Below are records; quote them exactly from the first line through the line that contains "ATOM 5 O O . VAL".

**Stored records:**
········
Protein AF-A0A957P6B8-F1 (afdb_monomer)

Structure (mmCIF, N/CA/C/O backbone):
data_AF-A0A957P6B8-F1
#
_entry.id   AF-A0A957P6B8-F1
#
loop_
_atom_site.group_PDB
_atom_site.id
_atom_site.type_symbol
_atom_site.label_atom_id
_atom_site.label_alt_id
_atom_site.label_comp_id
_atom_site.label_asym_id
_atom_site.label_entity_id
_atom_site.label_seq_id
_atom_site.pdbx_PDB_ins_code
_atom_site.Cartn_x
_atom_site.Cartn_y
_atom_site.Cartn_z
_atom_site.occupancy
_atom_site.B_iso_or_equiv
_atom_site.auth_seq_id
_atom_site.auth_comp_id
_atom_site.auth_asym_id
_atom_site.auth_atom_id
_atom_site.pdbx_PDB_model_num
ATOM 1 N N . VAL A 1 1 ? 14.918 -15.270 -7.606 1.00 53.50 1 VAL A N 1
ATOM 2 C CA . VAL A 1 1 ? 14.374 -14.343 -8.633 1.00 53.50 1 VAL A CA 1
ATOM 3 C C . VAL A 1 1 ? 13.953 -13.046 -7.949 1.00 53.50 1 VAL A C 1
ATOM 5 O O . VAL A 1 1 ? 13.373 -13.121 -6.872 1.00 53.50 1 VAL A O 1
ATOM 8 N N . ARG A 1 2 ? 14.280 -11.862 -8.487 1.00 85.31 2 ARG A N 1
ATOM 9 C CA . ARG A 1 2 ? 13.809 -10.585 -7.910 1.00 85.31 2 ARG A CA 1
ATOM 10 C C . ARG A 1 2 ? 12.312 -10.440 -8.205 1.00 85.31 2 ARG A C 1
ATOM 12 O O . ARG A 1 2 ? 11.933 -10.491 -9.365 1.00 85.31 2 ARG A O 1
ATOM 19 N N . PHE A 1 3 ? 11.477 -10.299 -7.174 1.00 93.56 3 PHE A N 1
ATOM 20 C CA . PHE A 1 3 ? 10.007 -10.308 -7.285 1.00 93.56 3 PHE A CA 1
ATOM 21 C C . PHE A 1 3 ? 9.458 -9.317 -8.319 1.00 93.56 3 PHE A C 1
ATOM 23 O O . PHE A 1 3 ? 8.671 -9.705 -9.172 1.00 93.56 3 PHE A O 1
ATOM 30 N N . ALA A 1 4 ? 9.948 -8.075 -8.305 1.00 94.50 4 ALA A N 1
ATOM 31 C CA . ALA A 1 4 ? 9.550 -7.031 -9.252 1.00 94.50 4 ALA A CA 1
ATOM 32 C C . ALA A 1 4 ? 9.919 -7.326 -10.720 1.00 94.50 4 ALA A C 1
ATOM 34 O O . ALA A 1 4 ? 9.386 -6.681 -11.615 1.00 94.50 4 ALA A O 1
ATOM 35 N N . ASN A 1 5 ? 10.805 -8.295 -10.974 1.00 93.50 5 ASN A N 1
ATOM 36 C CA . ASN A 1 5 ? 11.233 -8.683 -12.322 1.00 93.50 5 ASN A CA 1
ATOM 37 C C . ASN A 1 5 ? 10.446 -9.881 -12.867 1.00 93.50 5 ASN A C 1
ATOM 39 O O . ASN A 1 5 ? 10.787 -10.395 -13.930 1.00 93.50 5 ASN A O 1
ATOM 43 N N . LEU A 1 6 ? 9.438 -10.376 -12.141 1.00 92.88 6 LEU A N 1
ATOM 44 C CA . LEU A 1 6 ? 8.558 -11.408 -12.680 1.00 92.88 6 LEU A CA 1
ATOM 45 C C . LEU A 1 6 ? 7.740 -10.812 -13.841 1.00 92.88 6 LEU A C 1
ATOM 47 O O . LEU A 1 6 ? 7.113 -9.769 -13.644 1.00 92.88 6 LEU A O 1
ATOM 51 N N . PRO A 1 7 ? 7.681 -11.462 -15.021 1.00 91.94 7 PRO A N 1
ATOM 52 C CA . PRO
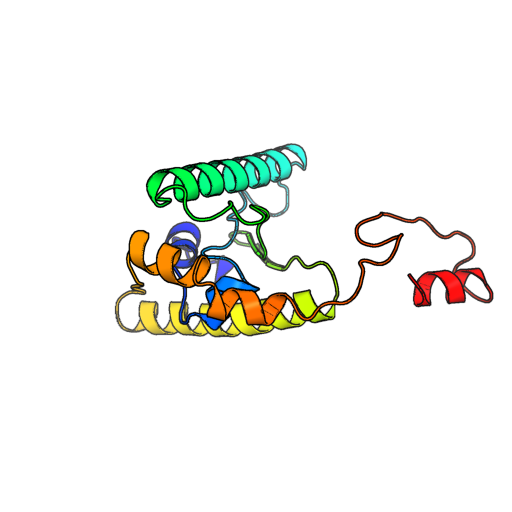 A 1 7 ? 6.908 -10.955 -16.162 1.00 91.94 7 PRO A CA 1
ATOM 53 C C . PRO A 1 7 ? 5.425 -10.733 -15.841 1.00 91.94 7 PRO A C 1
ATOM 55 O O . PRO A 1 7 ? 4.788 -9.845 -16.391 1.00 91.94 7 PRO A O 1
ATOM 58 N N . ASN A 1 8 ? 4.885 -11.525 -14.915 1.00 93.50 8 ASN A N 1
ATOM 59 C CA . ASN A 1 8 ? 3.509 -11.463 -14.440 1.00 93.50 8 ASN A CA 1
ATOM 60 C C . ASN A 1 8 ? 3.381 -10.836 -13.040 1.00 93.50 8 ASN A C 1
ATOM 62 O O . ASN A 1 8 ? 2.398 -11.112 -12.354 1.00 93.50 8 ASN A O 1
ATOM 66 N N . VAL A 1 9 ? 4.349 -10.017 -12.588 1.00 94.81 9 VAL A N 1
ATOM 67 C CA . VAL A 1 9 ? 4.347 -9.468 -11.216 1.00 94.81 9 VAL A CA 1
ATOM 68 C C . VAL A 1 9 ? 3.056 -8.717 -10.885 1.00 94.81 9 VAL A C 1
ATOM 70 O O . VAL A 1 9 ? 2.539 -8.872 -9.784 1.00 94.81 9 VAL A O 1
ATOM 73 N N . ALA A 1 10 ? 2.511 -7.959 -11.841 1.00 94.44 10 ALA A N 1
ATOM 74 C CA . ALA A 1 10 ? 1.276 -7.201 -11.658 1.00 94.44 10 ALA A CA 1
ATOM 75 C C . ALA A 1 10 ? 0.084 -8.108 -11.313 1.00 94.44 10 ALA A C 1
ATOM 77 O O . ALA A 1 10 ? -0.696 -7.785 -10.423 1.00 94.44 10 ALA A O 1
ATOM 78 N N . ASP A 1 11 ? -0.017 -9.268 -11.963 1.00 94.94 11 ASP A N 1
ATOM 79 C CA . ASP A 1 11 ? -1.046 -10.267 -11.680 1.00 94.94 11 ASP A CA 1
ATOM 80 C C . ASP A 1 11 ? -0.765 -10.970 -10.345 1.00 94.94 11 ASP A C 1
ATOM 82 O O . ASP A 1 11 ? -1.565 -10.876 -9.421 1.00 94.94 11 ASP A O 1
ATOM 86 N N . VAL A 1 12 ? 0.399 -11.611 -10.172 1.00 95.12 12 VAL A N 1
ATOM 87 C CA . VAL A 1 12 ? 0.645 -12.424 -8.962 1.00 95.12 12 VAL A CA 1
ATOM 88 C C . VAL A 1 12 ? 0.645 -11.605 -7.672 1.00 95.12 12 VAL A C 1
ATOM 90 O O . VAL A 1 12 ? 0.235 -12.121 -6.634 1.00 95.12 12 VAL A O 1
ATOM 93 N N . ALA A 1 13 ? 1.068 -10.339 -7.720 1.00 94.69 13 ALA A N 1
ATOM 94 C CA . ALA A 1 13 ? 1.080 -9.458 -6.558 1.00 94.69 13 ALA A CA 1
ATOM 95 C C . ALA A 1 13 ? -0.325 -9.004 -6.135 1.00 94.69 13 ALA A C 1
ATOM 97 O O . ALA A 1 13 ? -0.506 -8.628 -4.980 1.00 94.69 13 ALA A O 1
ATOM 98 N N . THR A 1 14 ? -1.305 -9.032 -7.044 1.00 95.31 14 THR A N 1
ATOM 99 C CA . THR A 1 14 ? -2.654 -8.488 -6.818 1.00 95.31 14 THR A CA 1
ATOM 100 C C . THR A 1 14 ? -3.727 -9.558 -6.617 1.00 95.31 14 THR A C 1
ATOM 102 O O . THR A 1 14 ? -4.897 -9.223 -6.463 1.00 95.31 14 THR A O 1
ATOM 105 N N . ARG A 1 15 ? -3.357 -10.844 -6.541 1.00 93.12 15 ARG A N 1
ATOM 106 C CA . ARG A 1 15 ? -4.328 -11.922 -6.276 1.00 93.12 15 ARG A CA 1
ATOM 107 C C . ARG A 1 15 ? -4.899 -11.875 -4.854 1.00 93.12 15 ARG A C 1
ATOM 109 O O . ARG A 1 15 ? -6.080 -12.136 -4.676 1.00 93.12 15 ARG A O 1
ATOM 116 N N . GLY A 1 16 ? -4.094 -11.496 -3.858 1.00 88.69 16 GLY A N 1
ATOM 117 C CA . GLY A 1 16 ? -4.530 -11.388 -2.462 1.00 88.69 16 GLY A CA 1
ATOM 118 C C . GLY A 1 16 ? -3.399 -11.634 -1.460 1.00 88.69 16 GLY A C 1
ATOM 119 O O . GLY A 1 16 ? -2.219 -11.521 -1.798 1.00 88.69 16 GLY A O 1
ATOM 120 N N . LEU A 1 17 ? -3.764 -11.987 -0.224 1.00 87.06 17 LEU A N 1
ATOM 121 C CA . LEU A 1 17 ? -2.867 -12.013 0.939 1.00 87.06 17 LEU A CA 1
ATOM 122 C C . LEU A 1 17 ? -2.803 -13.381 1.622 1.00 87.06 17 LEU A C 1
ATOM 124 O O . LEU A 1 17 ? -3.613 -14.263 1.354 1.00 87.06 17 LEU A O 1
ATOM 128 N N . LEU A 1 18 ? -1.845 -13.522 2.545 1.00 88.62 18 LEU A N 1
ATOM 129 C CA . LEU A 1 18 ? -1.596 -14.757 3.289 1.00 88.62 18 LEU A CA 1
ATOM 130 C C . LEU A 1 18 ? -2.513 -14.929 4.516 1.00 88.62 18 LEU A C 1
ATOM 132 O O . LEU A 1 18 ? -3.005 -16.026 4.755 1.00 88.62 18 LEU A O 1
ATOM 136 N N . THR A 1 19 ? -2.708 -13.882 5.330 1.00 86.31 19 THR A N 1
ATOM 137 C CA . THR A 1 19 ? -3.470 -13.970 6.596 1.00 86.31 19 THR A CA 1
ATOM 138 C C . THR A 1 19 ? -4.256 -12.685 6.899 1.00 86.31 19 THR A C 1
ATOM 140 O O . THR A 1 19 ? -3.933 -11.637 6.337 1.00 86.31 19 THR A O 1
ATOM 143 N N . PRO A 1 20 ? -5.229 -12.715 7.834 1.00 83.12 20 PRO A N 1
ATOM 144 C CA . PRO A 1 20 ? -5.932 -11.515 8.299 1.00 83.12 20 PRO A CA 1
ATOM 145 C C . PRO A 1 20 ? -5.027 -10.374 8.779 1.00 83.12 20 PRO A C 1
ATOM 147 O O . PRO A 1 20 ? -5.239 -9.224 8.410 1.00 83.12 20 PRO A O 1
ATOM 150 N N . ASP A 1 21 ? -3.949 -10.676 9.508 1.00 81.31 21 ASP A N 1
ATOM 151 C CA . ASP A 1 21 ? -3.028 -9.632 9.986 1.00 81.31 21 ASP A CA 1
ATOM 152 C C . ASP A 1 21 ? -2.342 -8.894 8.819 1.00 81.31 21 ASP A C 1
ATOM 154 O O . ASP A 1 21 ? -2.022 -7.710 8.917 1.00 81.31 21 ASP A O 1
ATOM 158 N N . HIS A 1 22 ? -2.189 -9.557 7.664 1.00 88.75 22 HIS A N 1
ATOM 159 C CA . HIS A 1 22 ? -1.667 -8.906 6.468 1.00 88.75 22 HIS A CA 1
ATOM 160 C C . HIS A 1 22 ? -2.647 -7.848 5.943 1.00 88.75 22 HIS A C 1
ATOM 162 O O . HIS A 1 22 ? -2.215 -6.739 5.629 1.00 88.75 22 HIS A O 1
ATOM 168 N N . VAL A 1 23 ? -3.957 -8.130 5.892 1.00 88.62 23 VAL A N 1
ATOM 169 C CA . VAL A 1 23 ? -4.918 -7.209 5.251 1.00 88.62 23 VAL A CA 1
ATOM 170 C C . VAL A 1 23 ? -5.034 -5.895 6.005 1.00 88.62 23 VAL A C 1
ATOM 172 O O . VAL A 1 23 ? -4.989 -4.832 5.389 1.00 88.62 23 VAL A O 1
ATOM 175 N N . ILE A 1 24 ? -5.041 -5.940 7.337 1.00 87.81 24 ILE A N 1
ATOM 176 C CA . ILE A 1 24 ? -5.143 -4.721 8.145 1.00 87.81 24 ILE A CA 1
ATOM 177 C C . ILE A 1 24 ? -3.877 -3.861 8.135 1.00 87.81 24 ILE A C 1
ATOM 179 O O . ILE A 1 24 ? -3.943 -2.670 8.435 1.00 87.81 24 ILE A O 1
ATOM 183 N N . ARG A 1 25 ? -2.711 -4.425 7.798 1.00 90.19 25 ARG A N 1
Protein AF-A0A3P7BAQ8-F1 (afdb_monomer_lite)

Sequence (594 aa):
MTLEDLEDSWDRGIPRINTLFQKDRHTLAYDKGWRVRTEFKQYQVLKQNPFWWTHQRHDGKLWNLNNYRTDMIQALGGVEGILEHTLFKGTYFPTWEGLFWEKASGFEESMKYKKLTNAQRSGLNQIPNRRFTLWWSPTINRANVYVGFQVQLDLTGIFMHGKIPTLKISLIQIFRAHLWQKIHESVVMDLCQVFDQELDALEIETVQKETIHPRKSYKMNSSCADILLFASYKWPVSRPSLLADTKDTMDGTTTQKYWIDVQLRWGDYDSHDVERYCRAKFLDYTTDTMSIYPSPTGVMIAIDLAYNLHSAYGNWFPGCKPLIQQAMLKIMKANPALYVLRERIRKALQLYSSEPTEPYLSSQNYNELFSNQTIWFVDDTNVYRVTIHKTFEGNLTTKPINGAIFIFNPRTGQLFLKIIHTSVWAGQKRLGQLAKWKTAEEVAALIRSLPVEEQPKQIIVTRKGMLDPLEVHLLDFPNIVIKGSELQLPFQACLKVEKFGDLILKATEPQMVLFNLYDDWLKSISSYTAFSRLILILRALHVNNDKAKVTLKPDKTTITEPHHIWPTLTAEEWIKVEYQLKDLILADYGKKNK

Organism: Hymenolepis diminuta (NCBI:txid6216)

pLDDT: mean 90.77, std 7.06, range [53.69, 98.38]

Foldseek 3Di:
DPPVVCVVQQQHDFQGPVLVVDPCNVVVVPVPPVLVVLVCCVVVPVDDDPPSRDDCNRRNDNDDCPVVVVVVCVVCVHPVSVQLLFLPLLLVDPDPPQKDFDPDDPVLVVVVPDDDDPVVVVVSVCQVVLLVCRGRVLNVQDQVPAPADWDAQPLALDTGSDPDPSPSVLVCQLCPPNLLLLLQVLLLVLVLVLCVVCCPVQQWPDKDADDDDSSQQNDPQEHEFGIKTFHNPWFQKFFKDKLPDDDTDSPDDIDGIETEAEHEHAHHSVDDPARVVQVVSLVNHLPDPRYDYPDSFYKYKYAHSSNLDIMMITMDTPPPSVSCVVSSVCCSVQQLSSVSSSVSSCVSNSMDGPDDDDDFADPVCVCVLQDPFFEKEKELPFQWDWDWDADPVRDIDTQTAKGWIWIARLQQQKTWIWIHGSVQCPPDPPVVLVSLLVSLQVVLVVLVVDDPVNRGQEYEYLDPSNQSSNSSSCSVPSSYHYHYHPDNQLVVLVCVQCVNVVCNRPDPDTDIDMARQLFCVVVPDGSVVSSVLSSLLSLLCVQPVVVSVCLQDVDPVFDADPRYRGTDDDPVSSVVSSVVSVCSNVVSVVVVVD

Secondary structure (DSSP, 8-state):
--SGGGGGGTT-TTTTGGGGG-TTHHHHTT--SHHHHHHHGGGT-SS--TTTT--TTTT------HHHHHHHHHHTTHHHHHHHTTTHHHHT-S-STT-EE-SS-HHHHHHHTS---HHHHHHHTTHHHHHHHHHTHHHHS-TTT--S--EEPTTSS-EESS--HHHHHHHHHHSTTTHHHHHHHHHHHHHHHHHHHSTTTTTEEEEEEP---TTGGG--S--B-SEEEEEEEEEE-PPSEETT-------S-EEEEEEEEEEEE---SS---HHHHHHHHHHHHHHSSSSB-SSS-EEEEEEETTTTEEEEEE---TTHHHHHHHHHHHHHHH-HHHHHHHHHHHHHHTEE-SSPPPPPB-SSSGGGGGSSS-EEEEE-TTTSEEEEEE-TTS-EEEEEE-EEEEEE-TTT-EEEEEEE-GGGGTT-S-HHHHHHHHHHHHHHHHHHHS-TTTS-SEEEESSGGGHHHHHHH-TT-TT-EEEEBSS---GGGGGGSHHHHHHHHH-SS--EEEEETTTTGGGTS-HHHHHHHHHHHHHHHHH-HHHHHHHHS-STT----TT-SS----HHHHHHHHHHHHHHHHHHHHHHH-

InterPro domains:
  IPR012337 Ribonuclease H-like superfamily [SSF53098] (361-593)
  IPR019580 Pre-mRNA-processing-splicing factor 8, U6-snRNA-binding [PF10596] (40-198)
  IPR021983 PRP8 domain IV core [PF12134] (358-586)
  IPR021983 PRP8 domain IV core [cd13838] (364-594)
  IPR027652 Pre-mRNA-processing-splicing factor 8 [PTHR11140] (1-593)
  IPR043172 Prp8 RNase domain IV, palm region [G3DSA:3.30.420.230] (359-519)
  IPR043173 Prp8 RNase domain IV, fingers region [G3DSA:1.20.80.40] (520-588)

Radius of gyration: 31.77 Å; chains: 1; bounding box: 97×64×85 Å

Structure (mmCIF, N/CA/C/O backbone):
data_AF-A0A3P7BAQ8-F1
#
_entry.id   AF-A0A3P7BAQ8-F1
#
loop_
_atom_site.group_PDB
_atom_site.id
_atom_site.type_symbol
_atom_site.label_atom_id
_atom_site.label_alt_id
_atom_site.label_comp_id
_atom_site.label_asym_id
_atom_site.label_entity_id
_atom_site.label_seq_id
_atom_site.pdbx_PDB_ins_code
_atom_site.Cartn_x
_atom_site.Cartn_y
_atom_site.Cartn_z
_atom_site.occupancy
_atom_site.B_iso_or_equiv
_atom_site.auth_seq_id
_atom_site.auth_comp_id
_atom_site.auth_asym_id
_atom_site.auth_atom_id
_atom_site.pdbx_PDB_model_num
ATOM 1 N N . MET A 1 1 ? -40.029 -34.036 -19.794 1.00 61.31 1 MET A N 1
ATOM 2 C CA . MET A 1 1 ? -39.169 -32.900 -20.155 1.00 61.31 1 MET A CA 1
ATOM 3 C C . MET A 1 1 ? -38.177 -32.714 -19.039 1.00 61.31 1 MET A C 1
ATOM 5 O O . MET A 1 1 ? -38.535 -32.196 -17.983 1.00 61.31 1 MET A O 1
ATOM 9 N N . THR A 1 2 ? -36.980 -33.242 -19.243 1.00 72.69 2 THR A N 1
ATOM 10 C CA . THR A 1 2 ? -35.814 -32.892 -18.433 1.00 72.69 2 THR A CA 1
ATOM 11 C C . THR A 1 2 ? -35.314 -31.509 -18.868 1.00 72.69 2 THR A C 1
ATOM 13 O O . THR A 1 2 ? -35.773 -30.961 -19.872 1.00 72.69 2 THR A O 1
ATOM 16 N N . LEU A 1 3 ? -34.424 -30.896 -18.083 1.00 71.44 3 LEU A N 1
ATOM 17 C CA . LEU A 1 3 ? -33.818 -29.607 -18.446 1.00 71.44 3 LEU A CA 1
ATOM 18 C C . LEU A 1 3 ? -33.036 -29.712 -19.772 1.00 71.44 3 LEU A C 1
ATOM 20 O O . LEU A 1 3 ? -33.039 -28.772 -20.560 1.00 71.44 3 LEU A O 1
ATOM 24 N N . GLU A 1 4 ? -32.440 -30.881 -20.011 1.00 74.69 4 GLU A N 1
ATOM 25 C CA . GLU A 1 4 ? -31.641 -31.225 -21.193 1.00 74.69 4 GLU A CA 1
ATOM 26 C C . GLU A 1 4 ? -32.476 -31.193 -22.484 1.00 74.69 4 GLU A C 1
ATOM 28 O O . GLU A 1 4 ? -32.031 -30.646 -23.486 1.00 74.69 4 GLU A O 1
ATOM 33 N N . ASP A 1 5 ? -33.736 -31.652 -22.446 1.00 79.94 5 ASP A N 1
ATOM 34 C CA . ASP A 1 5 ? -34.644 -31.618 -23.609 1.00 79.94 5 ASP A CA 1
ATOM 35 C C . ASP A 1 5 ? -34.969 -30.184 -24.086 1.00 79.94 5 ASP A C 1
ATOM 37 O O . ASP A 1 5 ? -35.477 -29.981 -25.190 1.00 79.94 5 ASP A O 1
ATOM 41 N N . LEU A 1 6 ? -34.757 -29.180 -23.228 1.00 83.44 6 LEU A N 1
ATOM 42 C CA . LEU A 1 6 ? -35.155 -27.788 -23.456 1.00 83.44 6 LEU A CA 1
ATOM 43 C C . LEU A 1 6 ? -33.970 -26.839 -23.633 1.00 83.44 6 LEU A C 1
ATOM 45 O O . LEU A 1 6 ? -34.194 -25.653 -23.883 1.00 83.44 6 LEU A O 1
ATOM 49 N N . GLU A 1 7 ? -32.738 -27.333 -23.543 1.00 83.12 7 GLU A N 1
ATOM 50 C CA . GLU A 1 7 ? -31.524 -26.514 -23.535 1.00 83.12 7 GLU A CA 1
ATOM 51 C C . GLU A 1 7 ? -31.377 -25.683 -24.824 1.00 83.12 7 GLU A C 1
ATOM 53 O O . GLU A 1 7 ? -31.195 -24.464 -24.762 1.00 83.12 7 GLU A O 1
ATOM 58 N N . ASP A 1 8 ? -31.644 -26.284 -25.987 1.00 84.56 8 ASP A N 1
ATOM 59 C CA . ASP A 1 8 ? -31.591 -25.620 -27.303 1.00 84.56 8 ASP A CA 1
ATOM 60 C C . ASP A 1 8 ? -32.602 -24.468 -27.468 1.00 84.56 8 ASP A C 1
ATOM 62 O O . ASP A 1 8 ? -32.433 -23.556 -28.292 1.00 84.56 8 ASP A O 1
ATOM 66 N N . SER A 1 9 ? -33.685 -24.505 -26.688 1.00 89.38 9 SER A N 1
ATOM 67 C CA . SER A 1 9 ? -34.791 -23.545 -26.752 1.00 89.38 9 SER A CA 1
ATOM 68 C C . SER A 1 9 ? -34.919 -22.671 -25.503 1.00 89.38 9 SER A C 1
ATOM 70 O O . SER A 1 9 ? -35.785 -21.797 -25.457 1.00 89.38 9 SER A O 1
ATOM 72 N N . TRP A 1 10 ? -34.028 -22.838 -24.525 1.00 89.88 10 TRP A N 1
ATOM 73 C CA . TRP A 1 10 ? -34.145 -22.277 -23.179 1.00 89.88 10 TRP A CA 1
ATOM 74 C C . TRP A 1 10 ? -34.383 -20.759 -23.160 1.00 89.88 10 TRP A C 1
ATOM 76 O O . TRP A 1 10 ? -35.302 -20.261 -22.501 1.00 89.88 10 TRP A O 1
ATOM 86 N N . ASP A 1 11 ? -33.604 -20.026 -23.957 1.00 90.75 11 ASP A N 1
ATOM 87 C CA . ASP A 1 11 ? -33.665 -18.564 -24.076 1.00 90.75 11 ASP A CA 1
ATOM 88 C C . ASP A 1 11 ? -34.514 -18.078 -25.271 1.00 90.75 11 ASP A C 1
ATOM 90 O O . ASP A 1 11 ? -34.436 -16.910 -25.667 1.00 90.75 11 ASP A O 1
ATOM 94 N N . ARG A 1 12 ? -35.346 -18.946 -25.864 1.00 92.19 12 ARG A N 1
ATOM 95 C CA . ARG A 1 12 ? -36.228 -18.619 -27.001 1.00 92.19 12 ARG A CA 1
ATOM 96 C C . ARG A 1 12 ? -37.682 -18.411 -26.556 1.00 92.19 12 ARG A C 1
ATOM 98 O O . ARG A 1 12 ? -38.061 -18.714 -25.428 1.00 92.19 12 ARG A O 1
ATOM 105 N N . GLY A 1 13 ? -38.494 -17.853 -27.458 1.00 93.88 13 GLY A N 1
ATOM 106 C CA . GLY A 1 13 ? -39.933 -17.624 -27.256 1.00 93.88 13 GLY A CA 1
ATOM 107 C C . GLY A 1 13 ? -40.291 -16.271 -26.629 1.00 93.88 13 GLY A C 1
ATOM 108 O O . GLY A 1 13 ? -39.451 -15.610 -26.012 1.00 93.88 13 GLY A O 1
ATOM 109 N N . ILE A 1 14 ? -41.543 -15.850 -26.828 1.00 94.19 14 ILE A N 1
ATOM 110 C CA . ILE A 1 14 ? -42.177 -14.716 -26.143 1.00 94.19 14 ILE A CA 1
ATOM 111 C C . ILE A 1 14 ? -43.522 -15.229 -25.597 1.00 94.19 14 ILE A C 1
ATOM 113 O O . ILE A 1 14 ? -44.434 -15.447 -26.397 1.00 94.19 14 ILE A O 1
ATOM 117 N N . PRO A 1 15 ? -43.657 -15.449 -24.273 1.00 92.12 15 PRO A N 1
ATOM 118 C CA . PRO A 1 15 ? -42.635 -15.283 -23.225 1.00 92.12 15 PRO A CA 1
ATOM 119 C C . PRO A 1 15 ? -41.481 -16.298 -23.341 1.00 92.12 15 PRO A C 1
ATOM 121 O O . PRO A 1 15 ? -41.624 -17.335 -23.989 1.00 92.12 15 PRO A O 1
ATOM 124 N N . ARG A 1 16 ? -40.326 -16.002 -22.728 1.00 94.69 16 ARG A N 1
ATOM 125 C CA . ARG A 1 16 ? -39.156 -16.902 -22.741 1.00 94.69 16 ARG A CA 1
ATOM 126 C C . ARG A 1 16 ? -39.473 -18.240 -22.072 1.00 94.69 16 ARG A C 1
········
**Answer to this task:**
Protein AF-A0A957P6B8-F1 (afdb_monomer)

Structure (mmCIF, N/CA/C/O backbone):
data_AF-A0A957P6B8-F1
#
_entry.id   AF-A0A957P6B8-F1
#
loop_
_atom_site.group_PDB
_atom_site.id
_atom_site.type_symbol
_atom_site.label_atom_id
_atom_site.label_alt_id
_atom_site.label_comp_id
_atom_site.label_asym_id
_atom_site.label_entity_id
_atom_site.label_seq_id
_atom_site.pdbx_PDB_ins_code
_atom_site.Cartn_x
_atom_site.Cartn_y
_atom_site.Cartn_z
_atom_site.occupancy
_atom_site.B_iso_or_equiv
_atom_site.auth_seq_id
_atom_site.auth_comp_id
_atom_site.auth_asym_id
_atom_site.auth_atom_id
_atom_site.pdbx_PDB_model_num
ATOM 1 N N . VAL A 1 1 ? 14.918 -15.270 -7.606 1.00 53.50 1 VAL A N 1
ATOM 2 C CA . VAL A 1 1 ? 14.374 -14.343 -8.633 1.00 53.50 1 VAL A CA 1
ATOM 3 C C . VAL A 1 1 ? 13.953 -13.046 -7.949 1.00 53.50 1 VAL A C 1
ATOM 5 O O . VAL A 1 1 ? 13.373 -13.121 -6.872 1.00 53.50 1 VAL A O 1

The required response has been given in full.